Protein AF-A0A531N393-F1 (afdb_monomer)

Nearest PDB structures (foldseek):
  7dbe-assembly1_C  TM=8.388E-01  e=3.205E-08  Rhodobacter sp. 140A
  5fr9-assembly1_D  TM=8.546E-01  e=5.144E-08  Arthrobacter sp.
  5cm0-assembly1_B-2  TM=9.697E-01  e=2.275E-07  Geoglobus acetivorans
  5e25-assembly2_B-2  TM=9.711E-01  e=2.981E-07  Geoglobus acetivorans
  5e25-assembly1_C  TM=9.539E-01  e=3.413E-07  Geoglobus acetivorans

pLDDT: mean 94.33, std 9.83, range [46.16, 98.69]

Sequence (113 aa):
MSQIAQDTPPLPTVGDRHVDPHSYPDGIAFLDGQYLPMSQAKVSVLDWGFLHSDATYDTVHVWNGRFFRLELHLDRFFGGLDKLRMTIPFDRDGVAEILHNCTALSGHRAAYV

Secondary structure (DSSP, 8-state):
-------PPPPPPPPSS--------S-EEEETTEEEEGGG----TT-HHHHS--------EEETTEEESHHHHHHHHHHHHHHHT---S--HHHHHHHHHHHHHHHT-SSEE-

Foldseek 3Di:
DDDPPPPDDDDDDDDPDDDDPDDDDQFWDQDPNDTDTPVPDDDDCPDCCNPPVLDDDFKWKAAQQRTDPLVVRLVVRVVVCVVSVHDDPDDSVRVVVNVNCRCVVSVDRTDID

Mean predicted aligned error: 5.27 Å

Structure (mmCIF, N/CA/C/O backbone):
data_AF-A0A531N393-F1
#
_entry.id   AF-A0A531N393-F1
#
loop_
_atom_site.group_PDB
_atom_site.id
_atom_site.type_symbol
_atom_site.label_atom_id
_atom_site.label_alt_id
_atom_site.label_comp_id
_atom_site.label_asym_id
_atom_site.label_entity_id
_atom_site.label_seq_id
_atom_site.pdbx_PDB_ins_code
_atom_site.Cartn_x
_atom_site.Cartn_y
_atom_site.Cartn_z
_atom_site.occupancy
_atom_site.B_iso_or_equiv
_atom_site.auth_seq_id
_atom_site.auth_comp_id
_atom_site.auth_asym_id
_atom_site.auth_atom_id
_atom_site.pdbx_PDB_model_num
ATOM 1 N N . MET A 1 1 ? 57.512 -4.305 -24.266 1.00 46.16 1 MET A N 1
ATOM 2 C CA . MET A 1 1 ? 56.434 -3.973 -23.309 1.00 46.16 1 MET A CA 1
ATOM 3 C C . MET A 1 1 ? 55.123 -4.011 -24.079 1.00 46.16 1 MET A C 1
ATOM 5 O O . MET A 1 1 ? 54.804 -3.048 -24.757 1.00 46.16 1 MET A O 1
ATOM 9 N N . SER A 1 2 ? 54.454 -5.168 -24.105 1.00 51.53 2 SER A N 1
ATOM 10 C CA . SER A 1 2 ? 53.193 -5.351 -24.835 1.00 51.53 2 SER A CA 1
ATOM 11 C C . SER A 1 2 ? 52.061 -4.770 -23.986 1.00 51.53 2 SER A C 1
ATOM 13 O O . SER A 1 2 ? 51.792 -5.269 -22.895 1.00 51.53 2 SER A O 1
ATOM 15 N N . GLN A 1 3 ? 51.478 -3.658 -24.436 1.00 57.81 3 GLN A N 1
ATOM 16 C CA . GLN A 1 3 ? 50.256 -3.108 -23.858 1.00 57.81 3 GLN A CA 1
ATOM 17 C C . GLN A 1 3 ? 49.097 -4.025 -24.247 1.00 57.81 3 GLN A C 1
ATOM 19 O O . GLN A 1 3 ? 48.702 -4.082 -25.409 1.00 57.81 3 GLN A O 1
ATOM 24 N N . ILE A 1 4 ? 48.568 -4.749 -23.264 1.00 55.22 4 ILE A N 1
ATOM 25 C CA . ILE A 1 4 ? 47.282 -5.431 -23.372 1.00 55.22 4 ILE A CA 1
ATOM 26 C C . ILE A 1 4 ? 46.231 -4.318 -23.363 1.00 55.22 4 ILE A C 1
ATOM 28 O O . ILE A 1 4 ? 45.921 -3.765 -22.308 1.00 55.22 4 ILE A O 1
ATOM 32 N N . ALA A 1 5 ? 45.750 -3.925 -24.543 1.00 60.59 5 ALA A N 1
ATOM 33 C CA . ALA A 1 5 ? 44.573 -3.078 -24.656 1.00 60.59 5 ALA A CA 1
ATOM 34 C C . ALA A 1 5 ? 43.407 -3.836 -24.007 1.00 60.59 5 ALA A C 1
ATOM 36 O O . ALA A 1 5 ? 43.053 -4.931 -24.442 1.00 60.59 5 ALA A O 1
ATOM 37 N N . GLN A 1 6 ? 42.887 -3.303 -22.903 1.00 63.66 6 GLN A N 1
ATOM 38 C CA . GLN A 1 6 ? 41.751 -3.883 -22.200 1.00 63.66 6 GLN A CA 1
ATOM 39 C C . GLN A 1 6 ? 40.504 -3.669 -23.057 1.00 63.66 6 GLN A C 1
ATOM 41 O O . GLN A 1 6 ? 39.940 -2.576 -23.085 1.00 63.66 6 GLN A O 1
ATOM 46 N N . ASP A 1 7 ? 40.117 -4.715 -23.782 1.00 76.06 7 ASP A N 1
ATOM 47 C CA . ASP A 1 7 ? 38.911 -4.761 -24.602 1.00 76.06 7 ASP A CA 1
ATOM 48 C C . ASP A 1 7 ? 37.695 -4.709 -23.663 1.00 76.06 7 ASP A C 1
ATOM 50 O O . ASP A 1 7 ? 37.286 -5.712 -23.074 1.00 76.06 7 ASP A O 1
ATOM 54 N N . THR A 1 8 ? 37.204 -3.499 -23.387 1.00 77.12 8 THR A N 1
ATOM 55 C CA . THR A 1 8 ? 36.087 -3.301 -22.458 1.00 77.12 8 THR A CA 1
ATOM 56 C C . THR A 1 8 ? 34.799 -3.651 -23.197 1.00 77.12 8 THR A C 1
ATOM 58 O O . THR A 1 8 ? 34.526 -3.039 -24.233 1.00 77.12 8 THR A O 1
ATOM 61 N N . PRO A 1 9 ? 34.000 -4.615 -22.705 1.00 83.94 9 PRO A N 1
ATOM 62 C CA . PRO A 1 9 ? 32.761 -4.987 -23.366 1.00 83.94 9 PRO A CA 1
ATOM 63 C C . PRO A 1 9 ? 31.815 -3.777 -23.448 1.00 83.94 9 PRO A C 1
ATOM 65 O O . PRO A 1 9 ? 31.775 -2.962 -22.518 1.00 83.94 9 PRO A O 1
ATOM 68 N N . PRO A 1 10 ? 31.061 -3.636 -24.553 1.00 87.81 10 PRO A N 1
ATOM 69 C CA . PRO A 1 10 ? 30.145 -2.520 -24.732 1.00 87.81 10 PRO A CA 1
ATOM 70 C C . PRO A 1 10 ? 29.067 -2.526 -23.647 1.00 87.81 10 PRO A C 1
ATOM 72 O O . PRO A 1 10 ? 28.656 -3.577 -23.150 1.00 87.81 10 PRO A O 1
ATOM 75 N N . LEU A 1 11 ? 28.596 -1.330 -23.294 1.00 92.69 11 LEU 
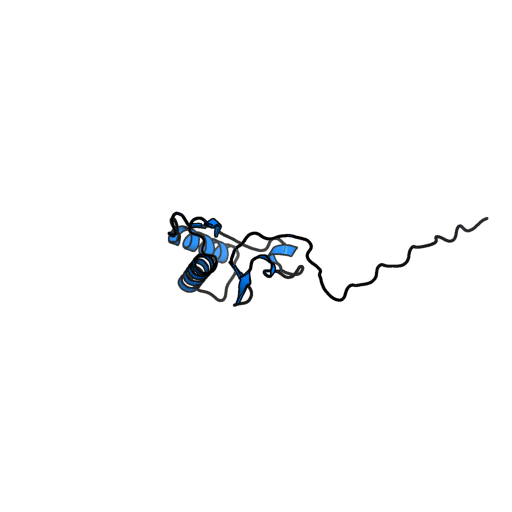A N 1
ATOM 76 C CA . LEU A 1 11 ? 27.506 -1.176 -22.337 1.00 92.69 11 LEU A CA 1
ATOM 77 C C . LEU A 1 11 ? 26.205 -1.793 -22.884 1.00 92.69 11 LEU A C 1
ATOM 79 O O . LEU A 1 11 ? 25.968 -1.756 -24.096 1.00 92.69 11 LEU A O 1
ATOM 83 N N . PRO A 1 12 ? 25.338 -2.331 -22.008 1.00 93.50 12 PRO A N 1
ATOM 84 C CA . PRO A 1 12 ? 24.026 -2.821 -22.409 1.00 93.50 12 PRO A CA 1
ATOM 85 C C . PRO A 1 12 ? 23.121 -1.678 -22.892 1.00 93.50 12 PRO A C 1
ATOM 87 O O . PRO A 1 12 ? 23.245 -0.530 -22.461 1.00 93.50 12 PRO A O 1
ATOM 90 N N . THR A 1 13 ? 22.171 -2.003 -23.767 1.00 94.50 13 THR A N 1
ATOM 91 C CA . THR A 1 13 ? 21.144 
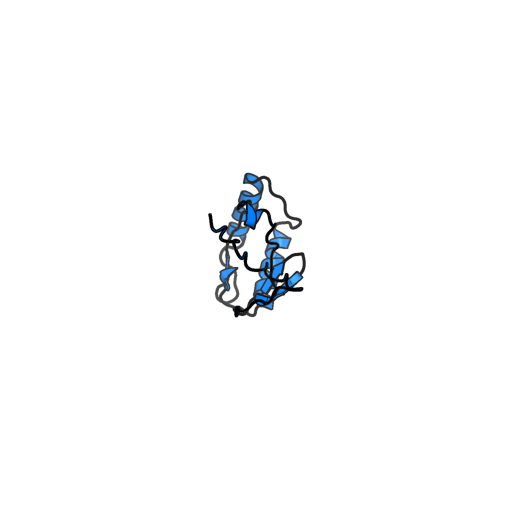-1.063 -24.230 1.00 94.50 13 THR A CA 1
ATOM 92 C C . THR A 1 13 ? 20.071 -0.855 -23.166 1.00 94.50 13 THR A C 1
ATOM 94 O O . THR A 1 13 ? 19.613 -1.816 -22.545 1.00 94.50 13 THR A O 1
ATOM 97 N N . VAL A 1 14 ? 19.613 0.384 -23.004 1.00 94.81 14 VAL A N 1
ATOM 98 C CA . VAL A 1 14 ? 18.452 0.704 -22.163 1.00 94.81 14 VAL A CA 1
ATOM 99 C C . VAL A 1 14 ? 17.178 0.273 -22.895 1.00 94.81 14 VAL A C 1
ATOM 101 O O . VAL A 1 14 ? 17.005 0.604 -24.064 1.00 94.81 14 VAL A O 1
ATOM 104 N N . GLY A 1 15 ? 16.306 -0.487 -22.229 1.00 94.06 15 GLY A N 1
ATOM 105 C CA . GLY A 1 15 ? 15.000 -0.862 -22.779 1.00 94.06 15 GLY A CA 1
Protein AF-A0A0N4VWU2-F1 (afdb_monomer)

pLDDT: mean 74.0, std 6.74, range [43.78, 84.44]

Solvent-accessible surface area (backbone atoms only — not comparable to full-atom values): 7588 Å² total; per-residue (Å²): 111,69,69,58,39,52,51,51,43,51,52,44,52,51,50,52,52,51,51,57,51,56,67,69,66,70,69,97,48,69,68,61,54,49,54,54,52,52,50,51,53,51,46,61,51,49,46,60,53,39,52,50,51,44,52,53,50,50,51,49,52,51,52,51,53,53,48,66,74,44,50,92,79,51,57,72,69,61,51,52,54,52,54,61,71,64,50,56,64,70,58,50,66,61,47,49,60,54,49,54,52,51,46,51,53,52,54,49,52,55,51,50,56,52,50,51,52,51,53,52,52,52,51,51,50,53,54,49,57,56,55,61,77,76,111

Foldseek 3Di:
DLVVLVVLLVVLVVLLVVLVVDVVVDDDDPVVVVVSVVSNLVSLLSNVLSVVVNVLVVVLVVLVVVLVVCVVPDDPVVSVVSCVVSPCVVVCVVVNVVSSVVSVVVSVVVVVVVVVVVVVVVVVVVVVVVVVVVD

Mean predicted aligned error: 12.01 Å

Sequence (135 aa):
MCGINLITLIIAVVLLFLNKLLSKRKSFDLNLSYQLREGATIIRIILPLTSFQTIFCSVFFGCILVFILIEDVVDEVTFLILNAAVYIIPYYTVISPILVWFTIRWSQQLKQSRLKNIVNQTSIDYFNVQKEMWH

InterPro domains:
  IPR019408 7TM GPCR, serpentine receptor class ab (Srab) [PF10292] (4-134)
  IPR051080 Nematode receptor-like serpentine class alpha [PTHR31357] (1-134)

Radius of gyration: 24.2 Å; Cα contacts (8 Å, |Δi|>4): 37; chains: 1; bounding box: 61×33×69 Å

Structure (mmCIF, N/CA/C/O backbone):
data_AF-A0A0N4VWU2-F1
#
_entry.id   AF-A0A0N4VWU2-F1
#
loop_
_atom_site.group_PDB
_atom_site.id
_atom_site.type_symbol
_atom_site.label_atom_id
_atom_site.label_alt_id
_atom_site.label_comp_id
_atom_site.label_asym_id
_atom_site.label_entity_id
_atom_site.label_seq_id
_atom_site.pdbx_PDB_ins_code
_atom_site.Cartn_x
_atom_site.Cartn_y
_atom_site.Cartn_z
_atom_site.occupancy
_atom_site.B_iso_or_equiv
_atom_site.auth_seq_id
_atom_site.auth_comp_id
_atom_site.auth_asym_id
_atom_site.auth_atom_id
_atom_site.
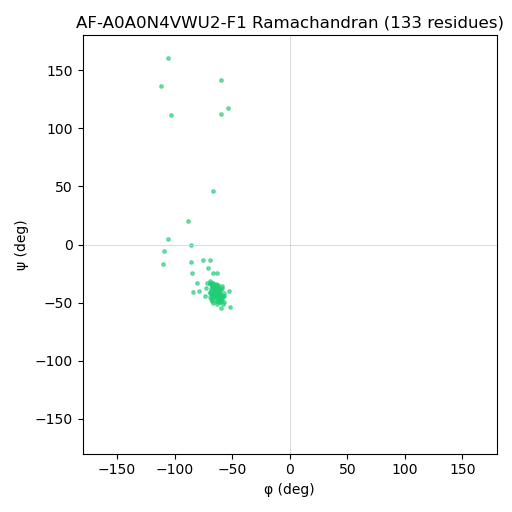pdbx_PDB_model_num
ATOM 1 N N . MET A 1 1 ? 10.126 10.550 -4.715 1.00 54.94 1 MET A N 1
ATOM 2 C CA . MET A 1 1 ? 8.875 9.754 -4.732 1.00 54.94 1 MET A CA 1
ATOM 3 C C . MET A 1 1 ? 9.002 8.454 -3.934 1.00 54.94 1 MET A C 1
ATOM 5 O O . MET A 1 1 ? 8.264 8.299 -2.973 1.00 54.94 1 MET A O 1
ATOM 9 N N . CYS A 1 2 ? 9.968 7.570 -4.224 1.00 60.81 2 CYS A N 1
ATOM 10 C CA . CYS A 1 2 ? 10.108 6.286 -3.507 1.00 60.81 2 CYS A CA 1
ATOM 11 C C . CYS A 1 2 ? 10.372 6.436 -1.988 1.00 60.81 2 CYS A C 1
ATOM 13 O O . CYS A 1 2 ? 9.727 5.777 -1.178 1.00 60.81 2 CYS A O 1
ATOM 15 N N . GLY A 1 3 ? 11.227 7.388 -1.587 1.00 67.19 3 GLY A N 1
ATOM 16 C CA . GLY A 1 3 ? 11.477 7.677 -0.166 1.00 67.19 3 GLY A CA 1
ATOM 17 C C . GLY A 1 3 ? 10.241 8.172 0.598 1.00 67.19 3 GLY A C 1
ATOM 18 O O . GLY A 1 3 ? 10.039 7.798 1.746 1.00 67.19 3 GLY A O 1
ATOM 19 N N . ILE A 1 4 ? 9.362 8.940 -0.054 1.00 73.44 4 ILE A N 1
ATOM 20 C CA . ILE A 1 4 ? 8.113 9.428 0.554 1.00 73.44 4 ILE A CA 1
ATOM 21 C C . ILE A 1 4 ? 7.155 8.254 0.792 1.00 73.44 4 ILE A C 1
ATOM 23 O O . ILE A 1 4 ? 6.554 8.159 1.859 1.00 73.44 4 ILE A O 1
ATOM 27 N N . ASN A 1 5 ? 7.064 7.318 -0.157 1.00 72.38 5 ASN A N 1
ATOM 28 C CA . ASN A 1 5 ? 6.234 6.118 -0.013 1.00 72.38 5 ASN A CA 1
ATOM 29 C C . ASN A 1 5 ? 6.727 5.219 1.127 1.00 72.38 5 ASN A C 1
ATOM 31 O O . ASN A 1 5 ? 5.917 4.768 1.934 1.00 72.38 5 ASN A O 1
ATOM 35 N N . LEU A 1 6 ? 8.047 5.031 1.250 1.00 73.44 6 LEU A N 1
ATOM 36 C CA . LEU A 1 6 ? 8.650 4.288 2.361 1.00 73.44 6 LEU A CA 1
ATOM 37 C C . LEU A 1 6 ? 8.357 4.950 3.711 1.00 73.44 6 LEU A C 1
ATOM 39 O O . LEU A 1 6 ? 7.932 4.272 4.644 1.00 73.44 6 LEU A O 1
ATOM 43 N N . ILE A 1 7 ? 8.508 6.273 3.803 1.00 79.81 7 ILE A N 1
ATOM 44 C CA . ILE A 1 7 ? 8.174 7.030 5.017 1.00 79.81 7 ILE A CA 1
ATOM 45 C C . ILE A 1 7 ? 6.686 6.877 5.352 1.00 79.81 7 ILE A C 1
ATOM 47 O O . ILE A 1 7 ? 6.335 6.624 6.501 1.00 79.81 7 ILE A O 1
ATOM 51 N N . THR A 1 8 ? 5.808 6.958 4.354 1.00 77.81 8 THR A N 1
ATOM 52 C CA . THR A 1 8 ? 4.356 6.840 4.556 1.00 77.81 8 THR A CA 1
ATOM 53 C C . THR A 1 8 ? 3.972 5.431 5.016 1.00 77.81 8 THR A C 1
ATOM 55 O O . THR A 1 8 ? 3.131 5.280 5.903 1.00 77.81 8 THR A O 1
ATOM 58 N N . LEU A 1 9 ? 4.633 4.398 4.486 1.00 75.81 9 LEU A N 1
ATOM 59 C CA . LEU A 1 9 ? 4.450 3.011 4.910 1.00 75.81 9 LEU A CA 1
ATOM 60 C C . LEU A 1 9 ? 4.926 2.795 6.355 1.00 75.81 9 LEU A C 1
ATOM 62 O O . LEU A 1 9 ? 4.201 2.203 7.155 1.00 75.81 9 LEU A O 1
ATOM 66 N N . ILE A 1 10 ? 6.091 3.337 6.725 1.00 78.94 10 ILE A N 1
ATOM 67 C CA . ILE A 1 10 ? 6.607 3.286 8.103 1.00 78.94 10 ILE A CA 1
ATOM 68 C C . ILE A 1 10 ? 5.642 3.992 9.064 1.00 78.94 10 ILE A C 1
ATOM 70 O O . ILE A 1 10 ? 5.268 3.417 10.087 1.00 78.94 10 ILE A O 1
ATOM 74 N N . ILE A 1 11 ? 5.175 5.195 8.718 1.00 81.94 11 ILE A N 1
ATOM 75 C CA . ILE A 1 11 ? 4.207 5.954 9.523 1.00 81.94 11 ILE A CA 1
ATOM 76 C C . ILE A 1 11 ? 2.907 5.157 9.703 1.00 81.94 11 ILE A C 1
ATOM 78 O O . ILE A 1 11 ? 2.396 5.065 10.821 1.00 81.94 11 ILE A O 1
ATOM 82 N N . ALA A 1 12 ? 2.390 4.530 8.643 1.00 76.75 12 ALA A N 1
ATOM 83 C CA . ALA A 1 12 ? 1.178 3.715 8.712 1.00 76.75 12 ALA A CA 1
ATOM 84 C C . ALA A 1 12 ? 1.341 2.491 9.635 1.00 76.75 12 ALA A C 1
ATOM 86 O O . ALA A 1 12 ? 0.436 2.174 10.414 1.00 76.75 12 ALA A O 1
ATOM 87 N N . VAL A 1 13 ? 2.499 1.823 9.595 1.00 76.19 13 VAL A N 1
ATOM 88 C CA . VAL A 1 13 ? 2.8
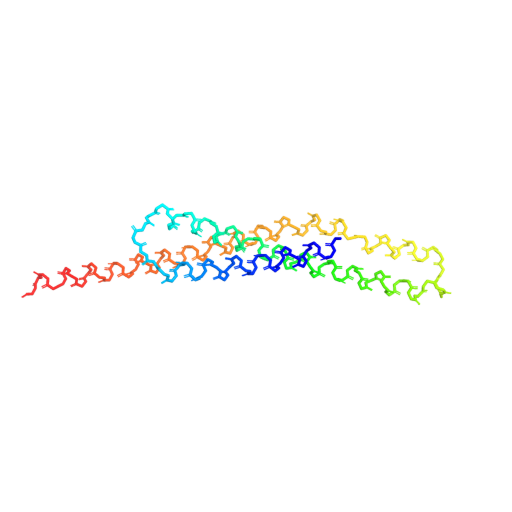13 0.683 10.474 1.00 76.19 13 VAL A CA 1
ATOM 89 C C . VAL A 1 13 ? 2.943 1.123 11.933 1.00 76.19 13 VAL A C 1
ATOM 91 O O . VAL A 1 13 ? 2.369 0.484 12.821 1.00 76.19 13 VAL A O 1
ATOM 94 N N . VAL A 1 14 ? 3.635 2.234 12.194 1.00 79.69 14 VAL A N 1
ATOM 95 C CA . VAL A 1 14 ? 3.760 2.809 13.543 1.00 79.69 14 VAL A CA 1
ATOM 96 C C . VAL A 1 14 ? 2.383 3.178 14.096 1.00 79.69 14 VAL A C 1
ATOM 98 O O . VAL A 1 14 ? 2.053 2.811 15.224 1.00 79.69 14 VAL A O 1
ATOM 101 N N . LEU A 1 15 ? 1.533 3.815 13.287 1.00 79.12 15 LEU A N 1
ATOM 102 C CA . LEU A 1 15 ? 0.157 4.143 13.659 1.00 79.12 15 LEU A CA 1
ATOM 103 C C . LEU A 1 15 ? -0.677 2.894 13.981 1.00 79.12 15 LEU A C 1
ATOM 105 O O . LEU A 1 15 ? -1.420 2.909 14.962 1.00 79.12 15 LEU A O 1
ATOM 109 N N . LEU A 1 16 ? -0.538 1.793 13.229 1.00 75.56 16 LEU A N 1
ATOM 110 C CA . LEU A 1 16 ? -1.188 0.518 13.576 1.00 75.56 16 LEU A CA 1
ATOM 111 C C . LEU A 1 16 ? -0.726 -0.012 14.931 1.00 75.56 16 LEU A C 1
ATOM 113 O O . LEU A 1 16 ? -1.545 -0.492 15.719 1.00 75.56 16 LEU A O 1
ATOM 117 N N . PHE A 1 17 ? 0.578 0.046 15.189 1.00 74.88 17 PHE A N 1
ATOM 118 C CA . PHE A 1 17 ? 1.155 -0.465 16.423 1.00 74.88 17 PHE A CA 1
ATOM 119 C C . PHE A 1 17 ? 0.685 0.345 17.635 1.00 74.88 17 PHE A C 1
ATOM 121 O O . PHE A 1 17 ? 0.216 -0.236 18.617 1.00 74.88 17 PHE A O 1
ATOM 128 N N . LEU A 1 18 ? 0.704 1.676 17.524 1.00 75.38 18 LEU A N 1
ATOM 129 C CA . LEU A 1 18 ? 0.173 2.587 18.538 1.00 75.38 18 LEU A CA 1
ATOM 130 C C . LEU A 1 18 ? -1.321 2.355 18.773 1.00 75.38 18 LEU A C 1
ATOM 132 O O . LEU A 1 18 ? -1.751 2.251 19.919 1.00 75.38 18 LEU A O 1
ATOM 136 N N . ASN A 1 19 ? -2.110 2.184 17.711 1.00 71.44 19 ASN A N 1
☆ ☆ ☆ ☆ ☆
#### [EXERCISE]
After reading through the material, report every line that holds "pLDDT".

#### [SOLUTION TO THE PROBLEM]
pLDDT: mean 94.33, std 9.83, range [46.16, 98.69]
pLDDT: mean 74.0, std 6.74, range [43.78, 84.44]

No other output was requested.